# Howdy! New 225 owner from Swindon, previous UK-MKIVS user...



## dibs350 (Sep 7, 2008)

Hey there Guy's & Gal's, the name's Ryan, have just bought myself a 2002 225 Quattro TT & am loving it!

I previously has a Black 2000 plate Golf GTi 1.8T for 3 years with a few Mod's, 19's, Carbonio Induction Kit, couple Anni bits & Re-mapped to 240bhp, was fun but in the end got fed up of the FWD, the power was excellent in the dry, surprising many people in 'faster' cars lol, but in the Wet it was almost not worth having, so just had to go Quattro!

Whilst owning the Gti I quite often frequented UK-MKIVS.net, which was an excellent source of info & through many recommendations The ******** is the Audi equivalent! Have already read through many post's on here & it really seems a cracking site! As usual i'm already planning what's on the Mod list next, doh lol! Just had a Private plate put on: R44N TT (£138!  ), My Forge DV007p has just arrived, Car is booked in for a Custom Re-map at Jabbasport in Peterborough, along with the DV fitting, Green Cotton Filter & Throttle body clean (& new Gasket) took the Golf to these Guy's previously and what a cracking job they did, so I couldn't not go back...

Through reading alot of the posts it seems I might of bagged myself a bit of a bargain! 2002 ('02) 225 Quattro, Met Black, 56k, Full Audi Service history (untill the last one), 5 mths Tax, Years M.O.T put on the day I bought it, 4 new Tyres in the last 2 months, 18" 9 spoke RS4's, Black Heated Leather (Put in in 2005, car originally had Red Nappa but the guy who I bought it from would only buy from Audi on the condition they re-upholstered the interior in Black, still has Red touches here & there which is a nice touch) Xenon's, Bose, Climate, Etc, Excellent body work all round, only light scuffing on 2 of the wheels... For £8,600, I thought that was a reasonable buy as last month Parkers stated £9,500 for a Private sale, bargain! & it even had 3/4 of a tank of Fuel in it!

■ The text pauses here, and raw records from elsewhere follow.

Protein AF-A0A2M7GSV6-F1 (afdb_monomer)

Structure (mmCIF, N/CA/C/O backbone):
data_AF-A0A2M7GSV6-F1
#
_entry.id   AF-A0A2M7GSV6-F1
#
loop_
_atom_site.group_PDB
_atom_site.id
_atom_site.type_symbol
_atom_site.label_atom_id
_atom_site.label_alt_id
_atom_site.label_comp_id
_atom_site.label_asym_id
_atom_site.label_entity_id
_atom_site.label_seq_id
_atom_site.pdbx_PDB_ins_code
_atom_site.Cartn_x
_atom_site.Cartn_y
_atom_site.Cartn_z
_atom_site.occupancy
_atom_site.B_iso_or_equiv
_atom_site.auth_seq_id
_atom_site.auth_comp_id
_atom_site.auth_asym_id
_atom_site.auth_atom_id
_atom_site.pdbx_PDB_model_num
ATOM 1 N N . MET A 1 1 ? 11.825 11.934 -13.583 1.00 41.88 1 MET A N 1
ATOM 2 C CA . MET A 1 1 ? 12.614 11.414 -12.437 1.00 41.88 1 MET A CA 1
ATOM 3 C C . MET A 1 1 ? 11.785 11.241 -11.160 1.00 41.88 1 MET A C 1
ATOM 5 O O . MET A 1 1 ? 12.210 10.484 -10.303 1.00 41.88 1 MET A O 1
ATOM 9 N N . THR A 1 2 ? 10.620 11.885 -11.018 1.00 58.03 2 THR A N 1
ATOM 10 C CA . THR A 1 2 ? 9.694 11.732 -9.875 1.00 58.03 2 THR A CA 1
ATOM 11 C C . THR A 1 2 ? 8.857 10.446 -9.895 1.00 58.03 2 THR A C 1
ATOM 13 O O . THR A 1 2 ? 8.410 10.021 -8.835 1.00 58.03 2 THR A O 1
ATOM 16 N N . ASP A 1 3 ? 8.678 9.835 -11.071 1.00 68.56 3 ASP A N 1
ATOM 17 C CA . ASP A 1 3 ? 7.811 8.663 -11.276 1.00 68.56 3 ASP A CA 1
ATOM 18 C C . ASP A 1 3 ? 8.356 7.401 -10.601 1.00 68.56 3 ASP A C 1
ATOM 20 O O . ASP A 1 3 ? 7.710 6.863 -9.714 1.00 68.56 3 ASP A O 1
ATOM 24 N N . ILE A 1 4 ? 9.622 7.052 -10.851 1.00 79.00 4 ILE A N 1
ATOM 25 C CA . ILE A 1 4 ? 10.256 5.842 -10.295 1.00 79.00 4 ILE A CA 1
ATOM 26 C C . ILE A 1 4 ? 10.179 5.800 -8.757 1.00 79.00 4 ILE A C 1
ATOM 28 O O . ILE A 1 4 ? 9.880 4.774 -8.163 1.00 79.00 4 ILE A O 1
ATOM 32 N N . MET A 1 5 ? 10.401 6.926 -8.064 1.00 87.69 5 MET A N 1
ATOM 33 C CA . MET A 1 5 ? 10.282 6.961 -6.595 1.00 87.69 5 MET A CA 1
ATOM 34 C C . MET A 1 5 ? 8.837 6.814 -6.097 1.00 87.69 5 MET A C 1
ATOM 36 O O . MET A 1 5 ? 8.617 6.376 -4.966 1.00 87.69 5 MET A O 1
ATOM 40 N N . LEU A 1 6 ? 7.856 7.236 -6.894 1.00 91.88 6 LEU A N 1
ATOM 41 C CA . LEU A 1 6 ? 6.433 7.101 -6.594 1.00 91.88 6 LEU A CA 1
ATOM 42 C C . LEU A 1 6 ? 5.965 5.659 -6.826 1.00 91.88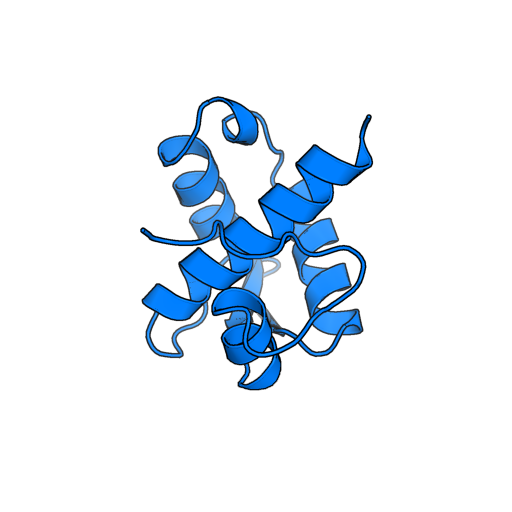 6 LEU A C 1
ATOM 44 O O . LEU A 1 6 ? 5.348 5.077 -5.932 1.00 91.88 6 LEU A O 1
ATOM 48 N N . GLU A 1 7 ? 6.303 5.092 -7.981 1.00 94.25 7 GLU A N 1
ATOM 49 C CA . GLU A 1 7 ? 6.028 3.706 -8.371 1.00 94.25 7 GLU A CA 1
ATOM 50 C C . GLU A 1 7 ? 6.634 2.722 -7.367 1.00 94.25 7 GLU A C 1
ATOM 52 O O . GLU A 1 7 ? 5.923 1.878 -6.809 1.00 94.25 7 GLU A O 1
ATOM 57 N N . ASN A 1 8 ? 7.906 2.932 -7.011 1.00 93.38 8 ASN A N 1
ATOM 58 C CA . ASN A 1 8 ? 8.601 2.147 -5.998 1.00 93.38 8 ASN A CA 1
ATOM 59 C C . ASN A 1 8 ? 7.919 2.201 -4.634 1.00 93.38 8 ASN A C 1
ATOM 61 O O . ASN A 1 8 ? 7.807 1.194 -3.930 1.00 93.38 8 ASN A O 1
ATOM 65 N N . ARG A 1 9 ? 7.454 3.387 -4.231 1.00 94.88 9 ARG A N 1
ATOM 66 C CA . ARG A 1 9 ? 6.799 3.559 -2.935 1.00 94.88 9 ARG A CA 1
ATOM 67 C C . ARG A 1 9 ? 5.464 2.831 -2.888 1.00 94.88 9 ARG A C 1
ATOM 69 O O . ARG A 1 9 ? 5.181 2.163 -1.898 1.00 94.88 9 ARG A O 1
ATOM 76 N N . ARG A 1 10 ? 4.668 2.925 -3.952 1.00 96.56 10 ARG A N 1
ATOM 77 C CA . ARG A 1 10 ? 3.393 2.206 -4.083 1.00 96.56 10 ARG A CA 1
ATOM 78 C C . ARG A 1 10 ? 3.602 0.697 -4.061 1.00 96.56 10 ARG A C 1
ATOM 80 O O . ARG A 1 10 ? 2.934 0.020 -3.284 1.00 96.56 10 ARG A O 1
ATOM 87 N N . TRP A 1 11 ? 4.580 0.189 -4.808 1.00 96.06 11 TRP A N 1
ATOM 88 C CA . TRP A 1 11 ? 4.957 -1.225 -4.753 1.00 96.06 11 TRP A CA 1
ATOM 89 C C . TRP A 1 11 ? 5.402 -1.652 -3.346 1.00 96.06 11 TRP A C 1
ATOM 91 O O . TRP A 1 11 ? 4.931 -2.659 -2.818 1.00 96.06 11 TRP A O 1
ATOM 101 N N . THR A 1 12 ? 6.224 -0.837 -2.677 1.00 94.94 12 THR A N 1
ATOM 102 C CA . THR A 1 12 ? 6.673 -1.100 -1.298 1.00 94.94 12 THR A CA 1
ATOM 103 C C . THR A 1 12 ? 5.497 -1.163 -0.315 1.00 94.94 12 THR A C 1
ATOM 105 O O . THR A 1 12 ? 5.479 -2.025 0.565 1.00 94.94 12 THR A O 1
ATOM 108 N N . ILE A 1 13 ? 4.492 -0.291 -0.466 1.00 96.31 13 ILE A N 1
ATOM 109 C CA . ILE A 1 13 ? 3.258 -0.333 0.338 1.00 96.31 13 ILE A CA 1
ATOM 110 C C . ILE A 1 13 ? 2.511 -1.652 0.105 1.00 96.31 13 ILE A C 1
ATOM 112 O O . ILE A 1 13 ? 2.125 -2.305 1.073 1.00 96.31 13 ILE A O 1
ATOM 116 N N . LEU A 1 14 ? 2.339 -2.078 -1.150 1.00 96.88 14 LEU A N 1
ATOM 117 C CA . LEU A 1 14 ? 1.655 -3.337 -1.466 1.00 96.88 14 LEU A CA 1
ATOM 118 C C . LEU A 1 14 ? 2.402 -4.553 -0.899 1.00 96.88 14 LEU A C 1
ATOM 120 O O . LEU A 1 14 ? 1.776 -5.431 -0.310 1.00 96.88 14 LEU A O 1
ATOM 124 N N . ARG A 1 15 ? 3.739 -4.577 -0.989 1.00 95.25 15 ARG A N 1
ATOM 125 C CA . ARG A 1 15 ? 4.585 -5.622 -0.382 1.00 95.25 15 ARG A CA 1
ATOM 126 C C . ARG A 1 15 ? 4.449 -5.668 1.139 1.00 95.25 15 ARG A C 1
ATOM 128 O O . ARG A 1 15 ? 4.343 -6.754 1.705 1.00 95.25 15 ARG A O 1
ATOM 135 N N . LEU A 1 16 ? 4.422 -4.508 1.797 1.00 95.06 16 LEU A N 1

Sorry for the Essay & Hope to speak some more soon, Cheers!

Ryan.


----------



## Wallsendmag (Feb 12, 2004)

Welcome to the forum have a look over at www.ttoc.co.uk


----------



## T3RBO (Dec 9, 2003)

Welcome to the forum.... Nice to see the mods already growing


----------



## YELLOW_TT (Feb 25, 2004)

Welcome  I am also on ukmkivs what was your user name


----------



## dibs350 (Sep 7, 2008)

dibs350 

Haven't really posted on there for a while now, kind of lost interest in the MK4 after 3 years of having it, fantastic site though, I do recognise your user name from there though!

Ryan.


----------